Exactly as written, transcribe the lines that run from the one containing "ATOM 81 C CA" to the end of the records below.

**EXTRACTED ENTRIES:**
========
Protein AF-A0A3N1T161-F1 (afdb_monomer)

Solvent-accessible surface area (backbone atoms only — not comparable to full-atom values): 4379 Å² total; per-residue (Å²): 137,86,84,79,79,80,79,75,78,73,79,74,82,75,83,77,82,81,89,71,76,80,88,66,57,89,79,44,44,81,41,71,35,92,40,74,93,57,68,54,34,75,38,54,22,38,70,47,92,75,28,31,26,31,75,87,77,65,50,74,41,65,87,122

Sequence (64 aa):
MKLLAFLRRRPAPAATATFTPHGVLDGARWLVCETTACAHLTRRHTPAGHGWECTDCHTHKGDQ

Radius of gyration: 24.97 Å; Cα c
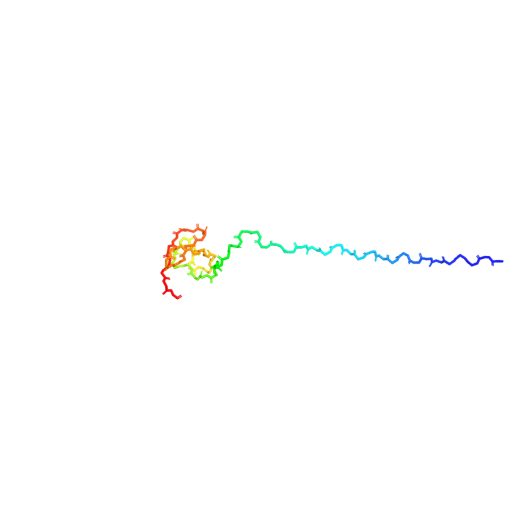ontacts (8 Å, |Δi|>4): 73; chains: 1; bounding box: 46×76×21 Å

Mean predicted aligned error: 11.28 Å

Structure (mmCIF, N/CA/C/O backbone):
data_AF-A0A3N1T161-F1
#
_entry.id   AF-A0A3N1T161-F1
#
loop_
_atom_site.group_PDB
_atom_site.id
_atom_site.type_symbol
_atom_site.label_atom_id
_atom_site.label_alt_id
_atom_site.label_comp_id
_atom_site.label_asym_id
_atom_site.label_entity_id
_atom_site.label_seq_id
_atom_site.pdbx_PDB_ins_code
_atom_site.Cartn_x
_atom_site.Cartn_y
_atom_site.Cartn_z
_atom_site.occupancy
_atom_site.B_iso_or_equiv
_atom_site.auth_seq_id
_atom_site.auth_comp_id
_atom_site.auth_asym_id
_atom_site.auth_atom_id
_atom_site.pdbx_PDB_model_num
ATOM 1 N N . MET A 1 1 ? 39.551 -63.717 -4.957 1.00 39.94 1 MET A N 1
ATOM 2 C CA . MET A 1 1 ? 38.605 -62.959 -4.107 1.00 39.94 1 MET A CA 1
ATOM 3 C C . MET A 1 1 ? 38.418 -61.580 -4.728 1.00 39.94 1 MET A C 1
ATOM 5 O O . MET A 1 1 ? 39.408 -60.881 -4.883 1.00 39.94 1 MET A O 1
ATOM 9 N N . LYS A 1 2 ? 37.214 -61.224 -5.196 1.00 48.19 2 LYS A N 1
ATOM 10 C CA . LYS A 1 2 ? 36.950 -59.925 -5.847 1.00 48.19 2 LYS A CA 1
ATOM 11 C C . LYS A 1 2 ? 36.329 -58.978 -4.820 1.00 48.19 2 LYS A C 1
ATOM 13 O O . LYS A 1 2 ? 35.219 -59.224 -4.360 1.00 48.19 2 LYS A O 1
ATOM 18 N N . LEU A 1 3 ? 37.070 -57.937 -4.447 1.00 58.75 3 LEU A N 1
ATOM 19 C CA . LEU A 1 3 ? 36.601 -56.868 -3.568 1.00 58.75 3 LEU A CA 1
ATOM 20 C C . LEU A 1 3 ? 35.526 -56.066 -4.321 1.00 58.75 3 LEU A C 1
ATOM 22 O O . LEU A 1 3 ? 35.832 -55.360 -5.281 1.00 58.75 3 LEU A O 1
ATOM 26 N N . LEU A 1 4 ? 34.261 -56.205 -3.927 1.00 61.34 4 LEU A N 1
ATOM 27 C CA . LEU A 1 4 ? 33.183 -55.350 -4.418 1.00 61.34 4 LEU A CA 1
ATOM 28 C C . LEU A 1 4 ? 33.348 -53.977 -3.761 1.00 61.34 4 LEU A C 1
ATOM 30 O O . LEU A 1 4 ? 33.018 -53.784 -2.592 1.00 61.34 4 LEU A O 1
ATOM 34 N N . ALA A 1 5 ? 33.923 -53.037 -4.507 1.00 62.69 5 ALA A N 1
ATOM 35 C CA . ALA A 1 5 ? 34.017 -51.647 -4.096 1.00 62.69 5 ALA A CA 1
ATOM 36 C C . ALA A 1 5 ? 32.599 -51.079 -3.933 1.00 62.69 5 ALA A C 1
ATOM 38 O O . ALA A 1 5 ? 31.873 -50.880 -4.907 1.00 62.69 5 ALA A O 1
ATOM 39 N N . PHE A 1 6 ? 32.202 -50.832 -2.685 1.00 65.50 6 PHE A N 1
ATOM 40 C CA . PHE A 1 6 ? 30.990 -50.098 -2.344 1.00 65.50 6 PHE A CA 1
ATOM 41 C C . PHE A 1 6 ? 31.128 -48.654 -2.834 1.00 65.50 6 PHE A C 1
ATOM 43 O O . PHE A 1 6 ? 31.603 -47.773 -2.116 1.00 65.50 6 PHE A O 1
ATOM 50 N N . LEU A 1 7 ? 30.708 -48.403 -4.073 1.00 70.88 7 LEU A N 1
ATOM 51 C CA . LEU A 1 7 ? 30.518 -47.057 -4.595 1.00 70.88 7 LEU A CA 1
ATOM 52 C C . LEU A 1 7 ? 29.396 -46.394 -3.783 1.00 70.88 7 LEU A C 1
ATOM 54 O O . LEU A 1 7 ? 28.211 -46.560 -4.077 1.00 70.88 7 LEU A O 1
ATOM 58 N N . ARG A 1 8 ? 29.764 -45.657 -2.727 1.00 71.44 8 ARG A N 1
ATOM 59 C CA . ARG A 1 8 ? 28.845 -44.751 -2.030 1.00 71.44 8 ARG A CA 1
ATOM 60 C C . ARG A 1 8 ? 28.343 -43.739 -3.056 1.00 71.44 8 ARG A C 1
ATOM 62 O O . ARG A 1 8 ? 29.102 -42.879 -3.498 1.00 71.44 8 ARG A O 1
ATOM 69 N N . ARG A 1 9 ? 27.068 -43.848 -3.442 1.00 71.75 9 ARG A N 1
ATOM 70 C CA . ARG A 1 9 ? 26.399 -42.829 -4.257 1.00 71.75 9 ARG A CA 1
ATOM 71 C C . ARG A 1 9 ? 26.452 -41.517 -3.482 1.00 71.75 9 ARG A C 1
ATOM 73 O O . ARG A 1 9 ? 25.846 -41.403 -2.419 1.00 71.75 9 ARG A O 1
ATOM 80 N N . ARG A 1 10 ? 27.213 -40.549 -3.990 1.00 74.50 10 ARG A N 1
ATOM 81 C CA . ARG A 1 10 ? 27.196 -39.189 -3.458 1.00 74.50 10 ARG A CA 1
ATOM 82 C C . ARG A 1 10 ? 25.827 -38.595 -3.810 1.00 74.50 10 ARG A C 1
ATOM 84 O O . ARG A 1 10 ? 25.461 -38.660 -4.985 1.00 74.50 10 ARG A O 1
ATOM 91 N N . PRO A 1 11 ? 25.051 -38.086 -2.840 1.00 72.50 11 PRO A N 1
ATOM 92 C CA . PRO A 1 11 ? 23.790 -37.431 -3.152 1.00 72.50 11 PRO A CA 1
ATOM 93 C C . PRO A 1 11 ? 24.069 -36.259 -4.094 1.00 72.50 11 PRO A C 1
ATOM 95 O O . PRO A 1 11 ? 25.015 -35.495 -3.882 1.00 72.50 11 PRO A O 1
ATOM 98 N N . ALA A 1 12 ? 23.287 -36.170 -5.168 1.00 78.56 12 ALA A N 1
ATOM 99 C CA . ALA A 1 12 ? 23.355 -35.041 -6.082 1.00 78.56 12 ALA A CA 1
ATOM 100 C C . ALA A 1 12 ? 22.984 -33.757 -5.319 1.00 78.56 12 ALA A C 1
ATOM 102 O O . ALA A 1 12 ? 22.119 -33.816 -4.438 1.00 78.56 12 ALA A O 1
ATOM 103 N N . PRO A 1 13 ? 23.622 -32.612 -5.620 1.00 74.75 13 PRO A N 1
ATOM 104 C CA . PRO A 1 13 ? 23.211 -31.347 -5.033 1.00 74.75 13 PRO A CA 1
========
**REPLY TO THE TASK:**
ATOM 81 C CA . ARG A 1 10 ? 27.196 -39.189 -3.458 1.00 74.50 10 ARG A CA 1
ATOM 82 C C . ARG A 1 10 ? 25.827 -38.595 -3.810 1.00 74.50 10 ARG A C 1
ATOM 84 O O . ARG A 1 10 ? 25.461 -38.660 -4.985 1.00 74.50 10 ARG A O 1
ATOM 91 N N . PRO A 1 11 ? 25.051 -38.086 -2.840 1.00 72.50 11 PRO A N 1
ATOM 92 C CA . PRO A 1 11 ? 23.790 -37.431 -3.152 1.00 72.50 11 PRO A CA 1
ATOM 93 C C . PRO A 1 11 ? 24.069 -36.259 -4.094 1.00 72.50 11 PRO A C 1
ATOM 95 O O . PRO A 1 11 ? 25.015 -35.495 -3.882 1.00 72.50 11 PRO A O 1
ATOM 98 N N . ALA A 1 12 ? 23.287 -36.170 -5.168 1.00 78.56 12 ALA A N 1
ATOM 99 C CA . ALA A 1 12 ? 23.355 -35.041 -6.082 1.00 78.56 12 ALA A CA 1
ATOM 100 C C . ALA A 1 12 ? 22.984 -33.757 -5.319 1.00 78.56 12 ALA A C 1
ATOM 102 O O . ALA A 1 12 ? 22.119 -33.816 -4.438 1.00 78.56 12 ALA A O 1
ATOM 103 N N . PRO A 1 13 ? 23.622 -32.612 -5.620 1.00 74.75 13 PRO A N 1
ATOM 104 C CA . PRO A 1 13 ? 23.211 -31.347 -5.033 1.00 74.75 13 PRO A CA 1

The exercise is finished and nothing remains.